THE PROBLEM:
Beginning with the line below that contains "ATOM 45 C CA" and ending with the line that contains "ATOM 94 N N", copy every line exactly. Copy nothing else.

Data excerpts
■ ■ ■ ■ ■
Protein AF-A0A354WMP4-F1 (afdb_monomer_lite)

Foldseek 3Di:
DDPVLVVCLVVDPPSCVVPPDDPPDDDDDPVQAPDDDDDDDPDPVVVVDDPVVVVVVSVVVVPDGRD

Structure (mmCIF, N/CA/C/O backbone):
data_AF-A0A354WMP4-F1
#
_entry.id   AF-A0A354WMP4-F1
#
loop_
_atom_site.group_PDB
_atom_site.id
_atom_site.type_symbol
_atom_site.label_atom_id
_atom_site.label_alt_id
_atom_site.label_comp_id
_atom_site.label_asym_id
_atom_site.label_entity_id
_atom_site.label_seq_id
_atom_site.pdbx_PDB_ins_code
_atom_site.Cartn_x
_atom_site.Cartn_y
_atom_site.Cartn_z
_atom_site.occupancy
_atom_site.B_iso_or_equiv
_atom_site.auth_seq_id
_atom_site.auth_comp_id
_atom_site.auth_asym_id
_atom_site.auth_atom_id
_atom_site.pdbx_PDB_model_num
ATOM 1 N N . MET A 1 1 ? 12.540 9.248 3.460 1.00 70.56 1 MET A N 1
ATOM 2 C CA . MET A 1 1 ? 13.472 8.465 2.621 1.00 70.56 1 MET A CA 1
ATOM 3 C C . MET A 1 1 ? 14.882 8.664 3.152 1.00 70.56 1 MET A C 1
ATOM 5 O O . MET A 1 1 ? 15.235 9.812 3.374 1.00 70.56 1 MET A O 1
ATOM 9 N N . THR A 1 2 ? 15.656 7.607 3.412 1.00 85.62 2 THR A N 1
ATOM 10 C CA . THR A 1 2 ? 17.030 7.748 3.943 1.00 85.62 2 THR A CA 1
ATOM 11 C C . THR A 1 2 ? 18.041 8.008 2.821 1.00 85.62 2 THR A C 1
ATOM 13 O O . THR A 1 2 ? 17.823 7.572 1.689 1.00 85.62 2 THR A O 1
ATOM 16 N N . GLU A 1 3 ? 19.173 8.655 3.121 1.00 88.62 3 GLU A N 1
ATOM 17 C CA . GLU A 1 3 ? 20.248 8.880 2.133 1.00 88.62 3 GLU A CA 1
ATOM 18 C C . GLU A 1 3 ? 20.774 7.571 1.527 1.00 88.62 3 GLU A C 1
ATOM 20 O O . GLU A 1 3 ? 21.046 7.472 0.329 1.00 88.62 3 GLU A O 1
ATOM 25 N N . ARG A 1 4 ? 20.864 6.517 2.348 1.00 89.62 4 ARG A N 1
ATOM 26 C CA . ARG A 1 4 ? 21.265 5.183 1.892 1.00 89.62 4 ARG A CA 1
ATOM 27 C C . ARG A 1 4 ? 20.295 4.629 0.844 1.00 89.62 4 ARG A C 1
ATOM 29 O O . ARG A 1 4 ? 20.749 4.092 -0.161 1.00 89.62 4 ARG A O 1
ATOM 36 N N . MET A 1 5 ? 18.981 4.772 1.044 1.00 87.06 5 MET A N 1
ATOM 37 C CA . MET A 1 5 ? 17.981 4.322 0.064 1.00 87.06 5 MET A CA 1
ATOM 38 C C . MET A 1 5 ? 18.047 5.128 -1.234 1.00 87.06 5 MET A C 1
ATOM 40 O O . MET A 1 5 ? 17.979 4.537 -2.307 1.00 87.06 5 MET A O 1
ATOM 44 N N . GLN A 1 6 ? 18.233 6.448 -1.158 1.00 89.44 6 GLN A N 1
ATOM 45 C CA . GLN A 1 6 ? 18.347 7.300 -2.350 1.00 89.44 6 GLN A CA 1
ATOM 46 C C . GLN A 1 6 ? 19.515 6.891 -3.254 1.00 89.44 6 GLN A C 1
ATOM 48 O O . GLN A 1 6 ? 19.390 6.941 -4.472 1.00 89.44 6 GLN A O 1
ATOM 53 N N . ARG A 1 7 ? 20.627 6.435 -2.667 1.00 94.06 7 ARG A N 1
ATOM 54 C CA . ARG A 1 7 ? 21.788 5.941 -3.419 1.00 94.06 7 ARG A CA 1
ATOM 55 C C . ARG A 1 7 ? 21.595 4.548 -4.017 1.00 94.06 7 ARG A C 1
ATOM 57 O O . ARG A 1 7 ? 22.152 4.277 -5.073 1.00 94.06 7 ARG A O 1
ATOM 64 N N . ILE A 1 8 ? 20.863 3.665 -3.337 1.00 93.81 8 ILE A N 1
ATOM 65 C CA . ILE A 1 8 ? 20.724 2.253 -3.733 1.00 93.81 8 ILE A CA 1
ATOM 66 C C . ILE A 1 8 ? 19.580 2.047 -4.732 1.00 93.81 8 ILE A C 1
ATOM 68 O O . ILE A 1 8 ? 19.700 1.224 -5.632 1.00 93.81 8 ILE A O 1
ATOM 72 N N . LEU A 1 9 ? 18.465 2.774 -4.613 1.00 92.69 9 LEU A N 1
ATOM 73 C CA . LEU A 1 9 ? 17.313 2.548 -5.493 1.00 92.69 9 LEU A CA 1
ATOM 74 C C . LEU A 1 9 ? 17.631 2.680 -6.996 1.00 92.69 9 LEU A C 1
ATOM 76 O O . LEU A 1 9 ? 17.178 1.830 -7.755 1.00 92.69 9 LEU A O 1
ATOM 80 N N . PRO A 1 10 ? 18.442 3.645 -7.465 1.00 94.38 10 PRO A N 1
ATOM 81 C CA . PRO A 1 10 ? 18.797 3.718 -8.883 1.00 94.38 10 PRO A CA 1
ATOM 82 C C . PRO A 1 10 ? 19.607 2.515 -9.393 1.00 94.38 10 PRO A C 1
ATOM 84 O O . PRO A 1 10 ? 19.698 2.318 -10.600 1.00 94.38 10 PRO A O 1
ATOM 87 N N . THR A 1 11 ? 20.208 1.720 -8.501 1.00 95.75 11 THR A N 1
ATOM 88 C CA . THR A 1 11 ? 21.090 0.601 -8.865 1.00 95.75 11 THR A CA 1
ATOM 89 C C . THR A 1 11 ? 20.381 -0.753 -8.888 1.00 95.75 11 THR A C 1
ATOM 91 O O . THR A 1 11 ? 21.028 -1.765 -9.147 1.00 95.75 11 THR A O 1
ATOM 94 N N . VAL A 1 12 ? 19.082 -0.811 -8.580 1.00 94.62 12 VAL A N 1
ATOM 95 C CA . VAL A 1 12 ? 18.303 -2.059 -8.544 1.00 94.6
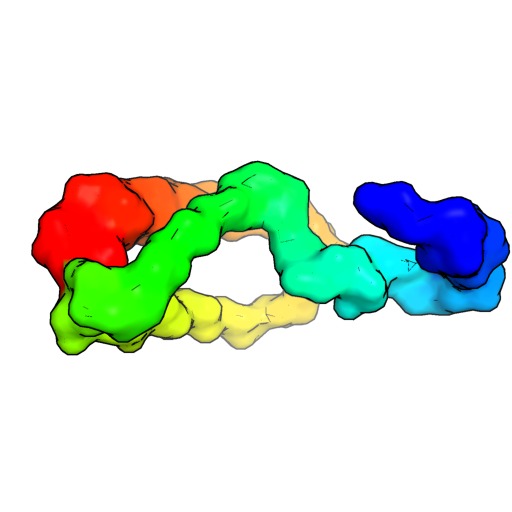2 12 VAL A CA 1
ATOM 96 C C . VAL A 1 12 ? 17.247 -2.087 -9.645 1.00 94.62 12 VAL A C 1
ATOM 98 O O . VAL A 1 12 ? 16.775 -1.054 -10.117 1.00 94.62 12 VAL A O 1
ATOM 101 N N . GLN A 1 13 ? 16.837 -3.286 -10.054 1.00 93.50 13 GLN A N 1
ATOM 102 C CA . GLN A 1 13 ? 15.720 -3.441 -10.985 1.00 93.50 13 GLN A CA 1
ATOM 103 C C . GLN A 1 13 ? 14.396 -3.153 -10.280 1.00 93.50 13 GLN A C 1
ATOM 105 O O . GLN A 1 13 ? 14.176 -3.649 -9.187 1.00 93.50 13 GLN A O 1
ATOM 110 N N . LYS A 1 14 ? 13.477 -2.422 -10.923 1.00 86.94 14 LYS A N 1
ATOM 111 C CA . LYS A 1 14 ? 12.131 -2.126 -10.383 1.00 86.94 14 LYS A CA 1
ATOM 112 C C . LYS A 1 14 ? 12.175 -1.463 -8.982 1.00 86.94 14 LYS A C 1
ATOM 114 O O . LYS A 1 14 ? 11.544 -1.966 -8.052 1.00 86.94 14 LYS A O 1
ATOM 119 N N . PRO A 1 15 ? 12.865 -0.314 -8.817 1.00 89.62 15 PRO A N 1
ATOM 120 C CA . PRO A 1 15 ? 13.102 0.340 -7.521 1.00 89.62 15 PRO A CA 1
ATOM 121 C C . PRO A 1 15 ? 11.847 0.623 -6.693 1.00 89.62 15 PRO A C 1
ATOM 123 O O . PRO A 1 15 ? 11.887 0.534 -5.468 1.00 89.62 15 PRO A O 1
ATOM 126 N N . ALA A 1 16 ? 10.722 0.907 -7.353 1.00 84.69 16 ALA A N 1
ATOM 127 C CA . ALA A 1 16 ? 9.436 1.138 -6.699 1.00 84.69 16 ALA A CA 1
ATOM 128 C C . ALA A 1 16 ? 8.966 -0.048 -5.829 1.00 84.69 16 ALA A C 1
ATOM 130 O O . ALA A 1 16 ? 8.184 0.144 -4.911 1.00 84.69 16 ALA A O 1
ATOM 131 N N . ARG A 1 17 ? 9.464 -1.272 -6.056 1.00 86.62 17 ARG A N 1
ATOM 132 C CA . ARG A 1 17 ? 9.121 -2.449 -5.234 1.00 86.62 17 ARG A CA 1
ATOM 133 C C . ARG A 1 17 ? 9.813 -2.475 -3.872 1.00 86.62 17 ARG A C 1
ATOM 135 O O . ARG A 1 17 ? 9.428 -3.260 -3.013 1.00 86.62 17 ARG A O 1
ATOM 142 N N . TYR A 1 18 ? 10.822 -1.633 -3.665 1.00 89.44 18 TYR A N 1
ATOM 143 C CA . TYR A 1 18 ? 11.632 -1.609 -2.444 1.00 89.44 18 TYR A CA 1
ATOM 144 C C . TYR A 1 18 ? 11.354 -0.382 -1.569 1.00 89.44 18 TYR A C 1
ATOM 146 O O . TYR A 1 18 ? 12.085 -0.122 -0.616 1.00 89.44 18 TYR A O 1
ATOM 154 N N . THR A 1 19 ? 10.309 0.391 -1.876 1.00 86.56 19 THR A N 1
ATOM 155 C CA . THR A 1 19 ? 9.943 1.596 -1.117 1.00 86.56 19 THR A CA 1
ATOM 156 C C . THR A 1 19 ? 9.137 1.297 0.148 1.00 86.56 19 THR A C 1
ATOM 158 O O . THR A 1 19 ? 8.979 2.192 0.973 1.00 86.56 19 THR A O 1
ATOM 161 N N . GLY A 1 20 ? 8.682 0.051 0.339 1.00 85.56 20 GLY A N 1
ATOM 162 C CA . GLY A 1 20 ? 7.972 -0.388 1.549 1.00 85.56 20 GLY A CA 1
ATOM 163 C C . GLY A 1 20 ? 6.496 0.015 1.608 1.00 85.56 20 GLY A C 1
ATOM 164 O O . GLY A 1 20 ? 5.938 0.068 2.700 1.00 85.56 20 GLY A O 1
ATOM 165 N N . GLY A 1 21 ? 5.894 0.317 0.458 1.00 85.94 21 GLY A N 1
ATOM 166 C CA . GLY A 1 21 ? 4.513 0.773 0.330 1.00 85.94 21 GLY A CA 1
ATOM 167 C C . GLY A 1 21 ? 4.303 1.564 -0.959 1.00 85.94 21 GLY A C 1
ATOM 168 O O . GLY A 1 21 ? 5.269 1.872 -1.671 1.00 85.94 21 GLY A O 1
ATOM 169 N N . GLU A 1 22 ? 3.046 1.891 -1.253 1.00 84.88 22 GLU A N 1
ATOM 170 C CA . GLU A 1 22 ? 2.684 2.751 -2.382 1.00 84.88 22 GLU A CA 1
ATOM 171 C C . GLU A 1 22 ? 2.628 4.227 -1.969 1.00 84.88 22 GLU A C 1
ATOM 173 O O . GLU A 1 22 ? 2.377 4.587 -0.816 1.00 84.88 22 GLU A O 1
ATOM 178 N N . TRP A 1 23 ? 2.857 5.117 -2.934 1.00 82.56 23 TRP A N 1
ATOM 179 C CA . TRP A 1 23 ? 2.707 6.547 -2.698 1.00 82.56 23 TRP A CA 1
ATOM 180 C C . TRP A 1 23 ? 1.250 6.892 -2.363 1.00 82.56 23 TRP A C 1
ATOM 182 O O . TRP A 1 23 ? 0.341 6.558 -3.119 1.00 82.56 23 TRP A O 1
ATOM 192 N N . GLY A 1 24 ? 1.033 7.611 -1.259 1.00 85.38 24 GLY A N 1
ATOM 193 C CA . GLY A 1 24 ? -0.312 7.985 -0.810 1.00 85.38 24 GLY A CA 1
ATOM 194 C C . GLY A 1 24 ? -1.077 6.858 -0.111 1.00 85.38 24 GLY A C 1
ATOM 195 O O . GLY A 1 24 ? -2.293 6.967 0.054 1.00 85.38 24 GLY A O 1
ATOM 196 N N . GLU A 1 25 ? -0.393 5.787 0.306 1.00 90.81 25 GLU A N 1
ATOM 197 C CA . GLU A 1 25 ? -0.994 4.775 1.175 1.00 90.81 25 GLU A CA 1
■ ■ ■ ■ ■
SOLUTION FOR THIS EXERCISE:
ATOM 45 C CA . GLN A 1 6 ? 18.347 7.300 -2.350 1.00 89.44 6 GLN A CA 1
ATOM 46 C C . GLN A 1 6 ? 19.515 6.891 -3.254 1.00 89.44 6 GLN A C 1
ATOM 48 O O . GLN A 1 6 ? 19.390 6.941 -4.472 1.00 89.44 6 GLN A O 1
ATOM 53 N N . ARG A 1 7 ? 20.627 6.435 -2.667 1.00 94.06 7 ARG A N 1
ATOM 54 C CA . ARG A 1 7 ? 21.788 5.941 -3.419 1.00 94.06 7 ARG A CA 1
ATOM 55 C C . ARG A 1 7 ? 21.595 4.548 -4.017 1.00 94.06 7 ARG A C 1
ATOM 57 O O . ARG A 1 7 ? 22.152 4.277 -5.073 1.00 94.06 7 ARG A O 1
ATOM 64 N N . ILE A 1 8 ? 20.863 3.665 -3.337 1.00 93.81 8 ILE A N 1
ATOM 65 C CA . ILE A 1 8 ? 20.724 2.253 -3.733 1.00 93.81 8 ILE A CA 1
ATOM 66 C C . ILE A 1 8 ? 19.580 2.047 -4.732 1.00 93.81 8 ILE A C 1
ATOM 68 O O . ILE A 1 8 ? 19.700 1.224 -5.632 1.00 93.81 8 ILE A O 1
ATOM 72 N N . LEU A 1 9 ? 18.465 2.774 -4.613 1.00 92.69 9 LEU A N 1
ATOM 73 C CA . LEU A 1 9 ? 17.313 2.548 -5.493 1.00 92.69 9 LEU A CA 1
ATOM 74 C C . LEU A 1 9 ? 17.631 2.680 -6.996 1.00 92.69 9 LEU A C 1
ATOM 76 O O . LEU A 1 9 ? 17.178 1.830 -7.755 1.00 92.69 9 LEU A O 1
ATOM 80 N N . PRO A 1 10 ? 18.442 3.645 -7.465 1.00 94.38 10 PRO A N 1
ATOM 81 C CA . PRO A 1 10 ? 18.797 3.718 -8.883 1.00 94.38 10 PRO A CA 1
ATOM 82 C C . PRO A 1 10 ? 19.607 2.515 -9.393 1.00 94.38 10 PRO A C 1
ATOM 84 O O . PRO A 1 10 ? 19.698 2.318 -10.600 1.00 94.38 10 PRO A O 1
ATOM 87 N N . THR A 1 11 ? 20.208 1.720 -8.501 1.00 95.75 11 THR A N 1
ATOM 88 C CA . THR A 1 11 ? 21.090 0.601 -8.865 1.00 95.75 11 THR A CA 1
ATOM 89 C C . THR A 1 11 ? 20.381 -0.753 -8.888 1.00 95.75 11 THR A C 1
ATOM 91 O O . THR A 1 11 ? 21.028 -1.765 -9.147 1.00 95.75 11 THR A O 1
ATOM 94 N N . VAL A 1 12 ? 19.082 -0.811 -8.580 1.00 94.62 12 VAL A N 1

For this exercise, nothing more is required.